# TASK BRIEF
Within the listing below, please copy exactly the lines between the line holding "ATOM 147 O O" and the line holding "ATOM 167 C CA", inclusive.

# INPUT FOR THIS TASK

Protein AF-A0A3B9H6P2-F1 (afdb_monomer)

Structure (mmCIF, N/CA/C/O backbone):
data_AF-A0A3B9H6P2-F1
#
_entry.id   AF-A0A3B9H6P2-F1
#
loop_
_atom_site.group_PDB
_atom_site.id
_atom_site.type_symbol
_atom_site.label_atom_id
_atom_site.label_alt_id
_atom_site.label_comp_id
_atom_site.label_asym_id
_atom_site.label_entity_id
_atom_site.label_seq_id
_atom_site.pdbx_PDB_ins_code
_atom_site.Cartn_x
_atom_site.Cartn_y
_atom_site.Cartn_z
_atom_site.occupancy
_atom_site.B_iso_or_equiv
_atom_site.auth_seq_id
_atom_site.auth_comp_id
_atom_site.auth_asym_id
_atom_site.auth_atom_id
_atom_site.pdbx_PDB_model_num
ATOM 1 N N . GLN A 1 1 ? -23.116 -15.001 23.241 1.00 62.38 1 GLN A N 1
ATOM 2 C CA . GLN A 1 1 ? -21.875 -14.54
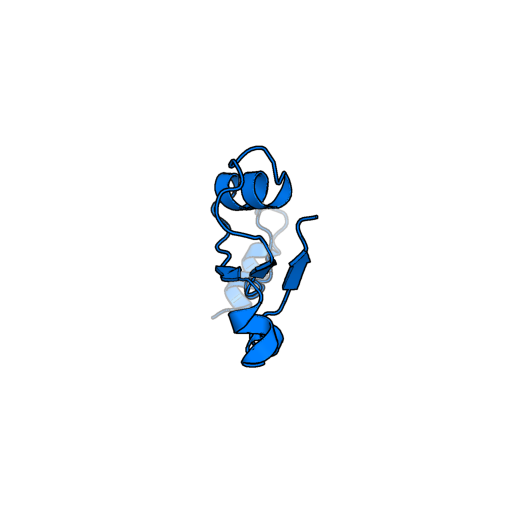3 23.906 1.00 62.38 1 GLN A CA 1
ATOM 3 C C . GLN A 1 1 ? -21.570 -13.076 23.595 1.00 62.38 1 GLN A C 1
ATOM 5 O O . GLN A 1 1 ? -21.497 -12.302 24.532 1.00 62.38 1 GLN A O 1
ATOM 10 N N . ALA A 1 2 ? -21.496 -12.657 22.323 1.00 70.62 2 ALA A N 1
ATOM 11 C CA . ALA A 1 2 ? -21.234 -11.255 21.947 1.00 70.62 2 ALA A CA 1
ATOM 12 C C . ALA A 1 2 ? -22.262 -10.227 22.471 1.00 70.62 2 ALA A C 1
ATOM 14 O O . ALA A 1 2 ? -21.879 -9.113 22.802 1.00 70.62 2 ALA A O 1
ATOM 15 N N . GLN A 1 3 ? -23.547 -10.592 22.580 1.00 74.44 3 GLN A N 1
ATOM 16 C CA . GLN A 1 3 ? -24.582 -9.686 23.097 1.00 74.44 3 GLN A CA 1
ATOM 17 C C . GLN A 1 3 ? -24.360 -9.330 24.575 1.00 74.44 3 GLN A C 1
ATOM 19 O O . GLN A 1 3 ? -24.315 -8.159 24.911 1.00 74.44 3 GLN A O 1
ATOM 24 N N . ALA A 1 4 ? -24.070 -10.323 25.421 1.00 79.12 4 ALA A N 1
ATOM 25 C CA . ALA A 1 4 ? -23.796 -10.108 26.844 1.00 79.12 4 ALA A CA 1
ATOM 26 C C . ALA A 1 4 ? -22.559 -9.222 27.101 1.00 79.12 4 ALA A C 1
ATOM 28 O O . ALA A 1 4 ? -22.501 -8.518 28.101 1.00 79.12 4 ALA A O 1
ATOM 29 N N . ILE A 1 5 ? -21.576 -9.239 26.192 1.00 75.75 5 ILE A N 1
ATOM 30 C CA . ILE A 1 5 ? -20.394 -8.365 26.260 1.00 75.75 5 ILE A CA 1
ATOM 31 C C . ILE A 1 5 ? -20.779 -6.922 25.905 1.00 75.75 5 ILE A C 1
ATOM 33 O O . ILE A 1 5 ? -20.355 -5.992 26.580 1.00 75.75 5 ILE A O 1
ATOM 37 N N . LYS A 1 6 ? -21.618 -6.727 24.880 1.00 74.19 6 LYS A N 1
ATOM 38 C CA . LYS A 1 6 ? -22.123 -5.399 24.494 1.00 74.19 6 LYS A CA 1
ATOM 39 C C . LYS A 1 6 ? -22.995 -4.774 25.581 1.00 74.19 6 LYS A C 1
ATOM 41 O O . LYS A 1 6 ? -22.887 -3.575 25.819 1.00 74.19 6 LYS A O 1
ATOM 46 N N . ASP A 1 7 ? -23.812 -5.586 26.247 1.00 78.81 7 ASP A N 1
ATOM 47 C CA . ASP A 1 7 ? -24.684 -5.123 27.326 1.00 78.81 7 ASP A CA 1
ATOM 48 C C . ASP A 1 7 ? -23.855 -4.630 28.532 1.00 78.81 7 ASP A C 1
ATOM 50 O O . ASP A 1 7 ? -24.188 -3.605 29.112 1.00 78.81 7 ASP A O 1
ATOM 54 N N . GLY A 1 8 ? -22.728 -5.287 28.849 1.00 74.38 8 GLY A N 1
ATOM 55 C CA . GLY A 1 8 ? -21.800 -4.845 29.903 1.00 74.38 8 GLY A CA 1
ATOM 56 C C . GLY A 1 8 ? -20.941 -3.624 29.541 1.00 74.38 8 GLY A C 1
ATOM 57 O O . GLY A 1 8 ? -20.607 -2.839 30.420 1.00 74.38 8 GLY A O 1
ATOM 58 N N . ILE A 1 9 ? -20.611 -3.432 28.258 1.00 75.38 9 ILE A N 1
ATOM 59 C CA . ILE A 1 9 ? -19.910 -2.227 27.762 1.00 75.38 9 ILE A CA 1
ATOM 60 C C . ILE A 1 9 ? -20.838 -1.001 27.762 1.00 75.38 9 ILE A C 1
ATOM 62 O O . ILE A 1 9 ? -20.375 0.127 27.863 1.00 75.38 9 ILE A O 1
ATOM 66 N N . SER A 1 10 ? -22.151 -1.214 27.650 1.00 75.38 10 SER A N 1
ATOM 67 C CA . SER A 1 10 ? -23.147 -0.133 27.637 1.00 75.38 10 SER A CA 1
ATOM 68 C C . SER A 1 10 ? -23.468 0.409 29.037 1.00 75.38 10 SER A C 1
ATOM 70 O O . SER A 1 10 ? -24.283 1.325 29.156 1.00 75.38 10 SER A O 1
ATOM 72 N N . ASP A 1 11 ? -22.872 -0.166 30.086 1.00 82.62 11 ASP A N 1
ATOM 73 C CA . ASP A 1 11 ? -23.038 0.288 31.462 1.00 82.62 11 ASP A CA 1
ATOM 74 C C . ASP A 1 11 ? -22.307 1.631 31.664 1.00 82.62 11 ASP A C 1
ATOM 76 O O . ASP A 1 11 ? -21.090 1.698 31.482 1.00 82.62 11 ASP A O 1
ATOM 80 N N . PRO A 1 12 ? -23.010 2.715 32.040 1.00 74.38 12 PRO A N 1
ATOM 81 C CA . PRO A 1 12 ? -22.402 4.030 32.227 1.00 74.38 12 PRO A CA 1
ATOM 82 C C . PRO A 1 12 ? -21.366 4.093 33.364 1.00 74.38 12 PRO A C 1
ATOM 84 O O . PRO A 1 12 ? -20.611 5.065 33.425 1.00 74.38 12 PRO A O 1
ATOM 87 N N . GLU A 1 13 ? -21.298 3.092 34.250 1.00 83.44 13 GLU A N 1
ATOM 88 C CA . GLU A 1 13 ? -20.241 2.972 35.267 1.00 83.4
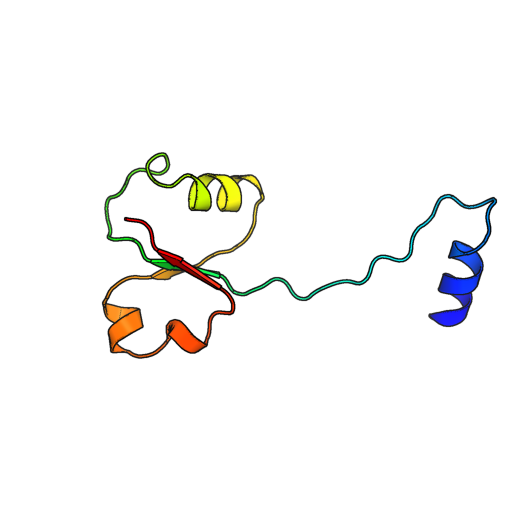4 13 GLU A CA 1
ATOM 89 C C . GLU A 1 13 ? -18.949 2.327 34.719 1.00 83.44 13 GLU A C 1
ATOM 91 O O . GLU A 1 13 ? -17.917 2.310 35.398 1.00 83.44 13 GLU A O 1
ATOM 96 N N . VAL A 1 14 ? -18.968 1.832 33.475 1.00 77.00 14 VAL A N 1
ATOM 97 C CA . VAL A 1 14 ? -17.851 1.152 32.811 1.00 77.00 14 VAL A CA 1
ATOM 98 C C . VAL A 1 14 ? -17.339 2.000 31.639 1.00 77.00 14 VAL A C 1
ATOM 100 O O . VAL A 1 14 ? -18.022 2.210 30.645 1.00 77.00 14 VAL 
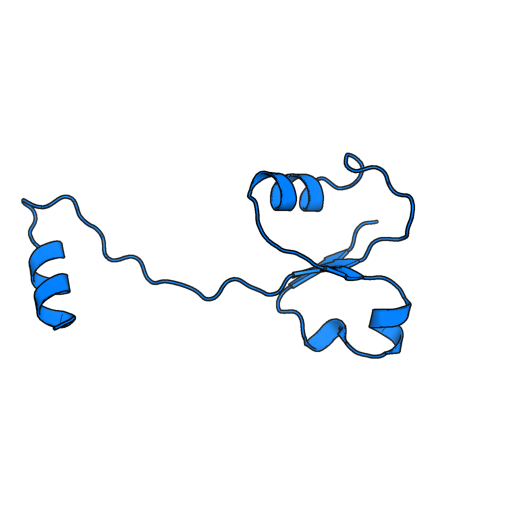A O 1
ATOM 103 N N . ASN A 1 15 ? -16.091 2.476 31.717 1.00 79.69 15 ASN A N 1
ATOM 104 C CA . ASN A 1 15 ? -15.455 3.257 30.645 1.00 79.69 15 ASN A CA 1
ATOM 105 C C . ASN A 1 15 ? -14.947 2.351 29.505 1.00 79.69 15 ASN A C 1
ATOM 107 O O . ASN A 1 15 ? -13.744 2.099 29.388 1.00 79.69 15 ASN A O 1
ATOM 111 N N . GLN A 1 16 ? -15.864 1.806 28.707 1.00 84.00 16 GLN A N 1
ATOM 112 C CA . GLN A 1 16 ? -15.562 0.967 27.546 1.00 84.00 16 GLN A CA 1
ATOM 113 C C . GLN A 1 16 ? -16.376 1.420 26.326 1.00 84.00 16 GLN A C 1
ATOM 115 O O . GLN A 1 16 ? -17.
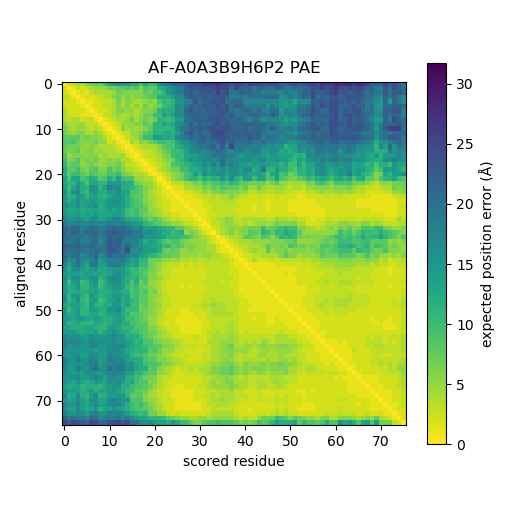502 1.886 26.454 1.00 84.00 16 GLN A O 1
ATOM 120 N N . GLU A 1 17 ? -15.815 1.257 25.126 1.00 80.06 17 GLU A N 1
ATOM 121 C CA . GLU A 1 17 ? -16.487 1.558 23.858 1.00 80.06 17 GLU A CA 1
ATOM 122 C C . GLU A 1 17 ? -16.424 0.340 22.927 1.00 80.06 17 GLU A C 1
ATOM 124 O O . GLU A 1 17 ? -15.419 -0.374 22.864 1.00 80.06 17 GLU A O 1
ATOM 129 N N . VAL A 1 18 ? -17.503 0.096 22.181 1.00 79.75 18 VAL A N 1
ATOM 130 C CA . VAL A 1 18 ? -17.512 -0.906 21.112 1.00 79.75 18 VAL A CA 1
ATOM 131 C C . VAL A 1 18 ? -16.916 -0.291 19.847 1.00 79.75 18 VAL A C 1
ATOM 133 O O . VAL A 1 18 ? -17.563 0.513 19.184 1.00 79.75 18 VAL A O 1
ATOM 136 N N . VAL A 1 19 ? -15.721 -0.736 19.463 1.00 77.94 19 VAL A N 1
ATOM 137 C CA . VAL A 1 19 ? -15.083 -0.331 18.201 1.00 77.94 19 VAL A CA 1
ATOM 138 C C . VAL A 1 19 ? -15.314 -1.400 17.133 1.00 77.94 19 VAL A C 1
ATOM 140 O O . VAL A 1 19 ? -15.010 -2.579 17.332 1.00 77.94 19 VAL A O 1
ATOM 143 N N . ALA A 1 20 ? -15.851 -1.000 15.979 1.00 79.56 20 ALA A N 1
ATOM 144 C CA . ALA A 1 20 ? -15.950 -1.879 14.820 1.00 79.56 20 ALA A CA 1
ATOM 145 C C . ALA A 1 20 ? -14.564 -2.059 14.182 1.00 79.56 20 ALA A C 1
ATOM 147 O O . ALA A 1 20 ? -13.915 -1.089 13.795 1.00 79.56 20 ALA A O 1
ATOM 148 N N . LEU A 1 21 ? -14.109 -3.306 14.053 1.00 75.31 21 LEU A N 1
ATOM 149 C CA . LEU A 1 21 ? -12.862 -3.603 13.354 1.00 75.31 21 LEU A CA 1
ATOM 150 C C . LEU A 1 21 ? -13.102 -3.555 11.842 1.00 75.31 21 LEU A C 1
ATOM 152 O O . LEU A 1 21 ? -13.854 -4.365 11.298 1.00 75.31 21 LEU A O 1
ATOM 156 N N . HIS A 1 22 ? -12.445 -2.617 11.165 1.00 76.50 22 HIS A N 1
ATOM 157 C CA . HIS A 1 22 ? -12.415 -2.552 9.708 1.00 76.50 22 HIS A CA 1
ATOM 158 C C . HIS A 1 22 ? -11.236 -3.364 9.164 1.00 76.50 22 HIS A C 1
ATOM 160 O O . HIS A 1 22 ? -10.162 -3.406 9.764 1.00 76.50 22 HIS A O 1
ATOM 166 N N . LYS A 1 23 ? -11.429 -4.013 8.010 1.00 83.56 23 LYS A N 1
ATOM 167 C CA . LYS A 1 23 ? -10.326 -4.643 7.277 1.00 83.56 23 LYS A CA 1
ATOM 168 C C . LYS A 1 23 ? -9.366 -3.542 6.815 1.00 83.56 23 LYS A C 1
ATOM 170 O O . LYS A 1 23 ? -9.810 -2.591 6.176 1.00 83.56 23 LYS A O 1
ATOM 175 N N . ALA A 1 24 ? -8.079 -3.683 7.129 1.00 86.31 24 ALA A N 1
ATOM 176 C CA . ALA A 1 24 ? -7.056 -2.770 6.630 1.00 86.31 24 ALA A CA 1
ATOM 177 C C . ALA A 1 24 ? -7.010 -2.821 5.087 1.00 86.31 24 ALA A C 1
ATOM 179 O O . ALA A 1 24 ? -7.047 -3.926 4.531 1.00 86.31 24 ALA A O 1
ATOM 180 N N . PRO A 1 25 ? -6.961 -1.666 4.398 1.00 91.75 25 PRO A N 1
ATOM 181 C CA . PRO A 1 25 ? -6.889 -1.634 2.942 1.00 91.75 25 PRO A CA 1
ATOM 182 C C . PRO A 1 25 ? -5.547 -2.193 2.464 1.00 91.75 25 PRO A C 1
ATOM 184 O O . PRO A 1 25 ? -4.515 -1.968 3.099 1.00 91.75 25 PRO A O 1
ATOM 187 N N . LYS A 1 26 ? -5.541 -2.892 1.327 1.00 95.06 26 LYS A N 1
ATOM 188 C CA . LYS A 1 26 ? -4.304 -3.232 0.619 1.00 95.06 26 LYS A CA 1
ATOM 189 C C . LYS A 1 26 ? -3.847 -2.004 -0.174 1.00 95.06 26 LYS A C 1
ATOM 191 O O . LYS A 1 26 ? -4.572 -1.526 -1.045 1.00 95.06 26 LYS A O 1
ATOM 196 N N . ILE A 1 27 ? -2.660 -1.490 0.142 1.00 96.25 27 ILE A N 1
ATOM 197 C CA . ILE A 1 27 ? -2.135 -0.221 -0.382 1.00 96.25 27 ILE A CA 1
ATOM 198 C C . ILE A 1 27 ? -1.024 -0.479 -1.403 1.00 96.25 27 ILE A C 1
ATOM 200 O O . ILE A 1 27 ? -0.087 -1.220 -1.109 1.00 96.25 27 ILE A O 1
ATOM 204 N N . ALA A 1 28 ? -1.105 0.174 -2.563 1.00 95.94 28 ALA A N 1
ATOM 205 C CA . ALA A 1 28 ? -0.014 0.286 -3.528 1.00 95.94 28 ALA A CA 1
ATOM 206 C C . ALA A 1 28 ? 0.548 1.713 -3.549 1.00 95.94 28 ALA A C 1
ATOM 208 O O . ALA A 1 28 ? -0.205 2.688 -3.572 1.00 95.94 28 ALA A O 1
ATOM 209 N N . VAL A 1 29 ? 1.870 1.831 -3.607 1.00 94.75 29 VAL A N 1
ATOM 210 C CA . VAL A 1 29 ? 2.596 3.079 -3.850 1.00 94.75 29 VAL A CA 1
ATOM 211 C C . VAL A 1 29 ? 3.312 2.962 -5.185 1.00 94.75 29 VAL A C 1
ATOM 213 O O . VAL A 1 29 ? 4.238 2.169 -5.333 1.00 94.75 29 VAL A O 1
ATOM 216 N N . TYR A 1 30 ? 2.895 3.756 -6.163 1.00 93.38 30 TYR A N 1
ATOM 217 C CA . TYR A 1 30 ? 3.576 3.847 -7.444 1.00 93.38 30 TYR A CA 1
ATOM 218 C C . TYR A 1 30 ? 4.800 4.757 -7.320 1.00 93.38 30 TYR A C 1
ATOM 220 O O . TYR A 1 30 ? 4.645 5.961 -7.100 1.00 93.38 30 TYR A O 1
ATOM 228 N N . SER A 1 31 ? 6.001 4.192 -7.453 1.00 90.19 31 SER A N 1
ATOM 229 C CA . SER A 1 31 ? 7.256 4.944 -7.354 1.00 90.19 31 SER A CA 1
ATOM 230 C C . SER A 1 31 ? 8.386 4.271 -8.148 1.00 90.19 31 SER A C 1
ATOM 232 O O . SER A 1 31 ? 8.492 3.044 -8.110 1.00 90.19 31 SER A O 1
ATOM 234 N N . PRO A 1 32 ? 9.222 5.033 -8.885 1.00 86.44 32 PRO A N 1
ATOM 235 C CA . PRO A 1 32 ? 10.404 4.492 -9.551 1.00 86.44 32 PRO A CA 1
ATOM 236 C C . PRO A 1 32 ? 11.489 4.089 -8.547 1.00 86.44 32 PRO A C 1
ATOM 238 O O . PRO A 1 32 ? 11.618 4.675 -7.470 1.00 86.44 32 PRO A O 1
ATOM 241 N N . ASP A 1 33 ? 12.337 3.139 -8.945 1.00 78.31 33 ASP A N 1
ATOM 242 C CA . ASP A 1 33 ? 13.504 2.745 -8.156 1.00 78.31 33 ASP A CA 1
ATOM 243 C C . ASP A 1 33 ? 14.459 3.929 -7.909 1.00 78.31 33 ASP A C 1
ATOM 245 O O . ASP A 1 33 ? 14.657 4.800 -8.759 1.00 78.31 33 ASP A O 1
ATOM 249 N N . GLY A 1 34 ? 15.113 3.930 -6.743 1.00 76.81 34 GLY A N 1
---
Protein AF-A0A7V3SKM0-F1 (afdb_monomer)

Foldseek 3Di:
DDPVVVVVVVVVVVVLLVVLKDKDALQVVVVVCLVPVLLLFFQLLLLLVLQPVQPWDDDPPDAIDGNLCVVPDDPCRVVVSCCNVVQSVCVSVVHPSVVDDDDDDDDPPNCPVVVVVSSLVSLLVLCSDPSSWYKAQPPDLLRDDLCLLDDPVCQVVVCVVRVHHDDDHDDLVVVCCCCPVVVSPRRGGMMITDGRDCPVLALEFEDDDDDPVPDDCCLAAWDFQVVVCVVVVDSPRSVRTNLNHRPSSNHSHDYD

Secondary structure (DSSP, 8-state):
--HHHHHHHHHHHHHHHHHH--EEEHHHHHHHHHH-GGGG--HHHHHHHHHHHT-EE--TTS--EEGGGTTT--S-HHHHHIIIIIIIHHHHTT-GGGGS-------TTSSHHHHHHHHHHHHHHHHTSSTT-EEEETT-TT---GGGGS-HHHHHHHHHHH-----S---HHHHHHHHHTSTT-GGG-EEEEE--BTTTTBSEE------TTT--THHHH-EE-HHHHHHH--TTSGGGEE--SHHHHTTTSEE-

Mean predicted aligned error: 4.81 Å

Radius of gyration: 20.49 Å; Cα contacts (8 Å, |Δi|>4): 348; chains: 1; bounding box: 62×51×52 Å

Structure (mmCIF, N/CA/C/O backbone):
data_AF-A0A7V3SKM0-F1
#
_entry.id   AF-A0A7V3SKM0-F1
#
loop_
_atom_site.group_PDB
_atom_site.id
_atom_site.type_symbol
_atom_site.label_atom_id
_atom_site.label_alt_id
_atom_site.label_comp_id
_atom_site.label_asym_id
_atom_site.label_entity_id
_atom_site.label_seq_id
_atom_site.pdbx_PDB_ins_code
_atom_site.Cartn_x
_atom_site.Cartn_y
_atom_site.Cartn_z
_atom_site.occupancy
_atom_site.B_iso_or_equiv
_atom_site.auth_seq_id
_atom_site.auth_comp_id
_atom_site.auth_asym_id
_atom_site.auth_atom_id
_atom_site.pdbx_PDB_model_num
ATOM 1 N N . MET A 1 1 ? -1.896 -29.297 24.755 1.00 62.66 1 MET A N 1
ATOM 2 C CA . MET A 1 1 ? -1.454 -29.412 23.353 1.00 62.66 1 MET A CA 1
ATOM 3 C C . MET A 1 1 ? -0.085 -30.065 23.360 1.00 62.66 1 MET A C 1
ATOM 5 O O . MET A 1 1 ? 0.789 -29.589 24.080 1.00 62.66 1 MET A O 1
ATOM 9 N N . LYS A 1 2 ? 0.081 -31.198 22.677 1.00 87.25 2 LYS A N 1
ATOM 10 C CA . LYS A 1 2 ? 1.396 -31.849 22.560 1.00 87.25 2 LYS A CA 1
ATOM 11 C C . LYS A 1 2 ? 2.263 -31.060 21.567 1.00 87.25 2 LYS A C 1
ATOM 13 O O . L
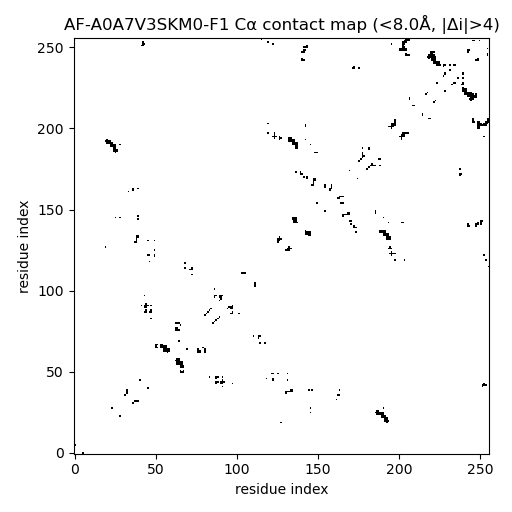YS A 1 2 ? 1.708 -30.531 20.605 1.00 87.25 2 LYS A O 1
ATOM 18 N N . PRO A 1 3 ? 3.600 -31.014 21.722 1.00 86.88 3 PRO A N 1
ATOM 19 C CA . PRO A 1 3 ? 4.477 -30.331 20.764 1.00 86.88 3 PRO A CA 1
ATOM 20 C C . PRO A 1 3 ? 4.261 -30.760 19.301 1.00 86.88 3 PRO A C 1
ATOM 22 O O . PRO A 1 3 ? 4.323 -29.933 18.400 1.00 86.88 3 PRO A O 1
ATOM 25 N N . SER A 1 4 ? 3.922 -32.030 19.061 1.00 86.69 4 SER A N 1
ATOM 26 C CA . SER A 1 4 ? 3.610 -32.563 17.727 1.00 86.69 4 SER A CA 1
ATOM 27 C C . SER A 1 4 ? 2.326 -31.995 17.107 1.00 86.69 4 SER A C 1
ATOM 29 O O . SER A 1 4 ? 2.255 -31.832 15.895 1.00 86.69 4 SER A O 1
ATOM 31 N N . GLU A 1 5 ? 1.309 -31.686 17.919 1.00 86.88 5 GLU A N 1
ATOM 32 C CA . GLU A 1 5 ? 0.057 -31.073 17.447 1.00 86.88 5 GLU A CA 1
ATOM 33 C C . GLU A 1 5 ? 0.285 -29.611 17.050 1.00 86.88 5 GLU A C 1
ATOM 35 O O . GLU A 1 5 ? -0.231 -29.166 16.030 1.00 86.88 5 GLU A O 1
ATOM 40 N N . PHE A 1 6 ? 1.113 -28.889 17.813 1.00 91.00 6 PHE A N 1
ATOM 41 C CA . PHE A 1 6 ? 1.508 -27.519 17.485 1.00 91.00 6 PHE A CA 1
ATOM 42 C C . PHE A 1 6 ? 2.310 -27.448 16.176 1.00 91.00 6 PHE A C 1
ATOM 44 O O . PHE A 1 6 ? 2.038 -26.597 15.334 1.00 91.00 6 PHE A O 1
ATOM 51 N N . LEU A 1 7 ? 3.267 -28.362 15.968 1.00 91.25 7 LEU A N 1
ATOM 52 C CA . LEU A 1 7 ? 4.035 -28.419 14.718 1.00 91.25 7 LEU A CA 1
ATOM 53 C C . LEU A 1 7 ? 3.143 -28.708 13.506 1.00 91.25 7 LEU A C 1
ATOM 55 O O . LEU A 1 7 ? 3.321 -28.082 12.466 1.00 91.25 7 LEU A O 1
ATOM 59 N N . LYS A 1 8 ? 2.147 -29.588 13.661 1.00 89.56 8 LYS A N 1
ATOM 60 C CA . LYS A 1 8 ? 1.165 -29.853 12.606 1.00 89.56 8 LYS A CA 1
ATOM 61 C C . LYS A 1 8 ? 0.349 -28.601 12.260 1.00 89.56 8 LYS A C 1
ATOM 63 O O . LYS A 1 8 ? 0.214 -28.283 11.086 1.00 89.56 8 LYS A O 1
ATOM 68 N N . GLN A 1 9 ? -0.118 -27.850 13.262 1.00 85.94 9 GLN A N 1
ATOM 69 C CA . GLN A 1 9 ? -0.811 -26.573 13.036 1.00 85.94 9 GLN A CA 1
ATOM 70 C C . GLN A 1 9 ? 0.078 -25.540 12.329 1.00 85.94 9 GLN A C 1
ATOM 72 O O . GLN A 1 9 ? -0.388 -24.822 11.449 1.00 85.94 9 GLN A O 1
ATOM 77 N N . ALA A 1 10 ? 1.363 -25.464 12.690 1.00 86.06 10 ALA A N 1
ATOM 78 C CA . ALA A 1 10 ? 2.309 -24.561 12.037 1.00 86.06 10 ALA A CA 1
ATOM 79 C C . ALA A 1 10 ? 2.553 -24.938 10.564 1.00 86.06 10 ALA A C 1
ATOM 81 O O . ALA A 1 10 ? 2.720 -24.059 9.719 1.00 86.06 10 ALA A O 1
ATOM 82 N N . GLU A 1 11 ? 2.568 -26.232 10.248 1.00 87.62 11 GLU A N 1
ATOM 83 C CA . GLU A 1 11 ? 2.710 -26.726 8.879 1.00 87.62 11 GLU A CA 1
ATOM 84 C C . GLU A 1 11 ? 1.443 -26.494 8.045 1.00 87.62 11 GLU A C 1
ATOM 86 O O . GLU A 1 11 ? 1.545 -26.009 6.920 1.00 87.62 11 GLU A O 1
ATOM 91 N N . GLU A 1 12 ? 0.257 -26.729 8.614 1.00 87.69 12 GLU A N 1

# ANSWER TO THIS PROBLEM
ATOM 147 O O . ALA A 1 20 ? -13.915 -1.089 13.795 1.00 79.56 20 ALA A O 1
ATOM 148 N N . LEU A 1 21 ? -14.109 -3.306 14.053 1.00 75.31 21 LEU A N 1
ATOM 149 C CA . LEU A 1 21 ? -12.862 -3.603 13.354 1.00 75.31 21 LEU A CA 1
ATOM 150 C C . LEU A 1 21 ? -13.102 -3.555 11.842 1.00 75.31 21 LEU A C 1
ATOM 152 O O . LEU A 1 21 ? -13.854 -4.365 11.298 1.00 75.31 21 LEU A O 1
ATOM 156 N N . HIS A 1 22 ? -12.445 -2.617 11.165 1.00 76.50 22 HIS A N 1
ATOM 157 C CA . HIS A 1 22 ? -12.415 -2.552 9.708 1.00 76.50 22 HIS A CA 1
ATOM 158 C C . HIS A 1 22 ? -11.236 -3.364 9.164 1.00 76.50 22 HIS A C 1
ATOM 160 O O . HIS A 1 22 ? -10.162 -3.406 9.764 1.00 76.50 22 HIS A O 1
ATOM 166 N N . LYS A 1 23 ? -11.429 -4.013 8.010 1.00 83.56 23 LYS A N 1
ATOM 167 C CA . LYS A 1 23 ? -10.326 -4.643 7.277 1.00 83.56 23 LYS A CA 1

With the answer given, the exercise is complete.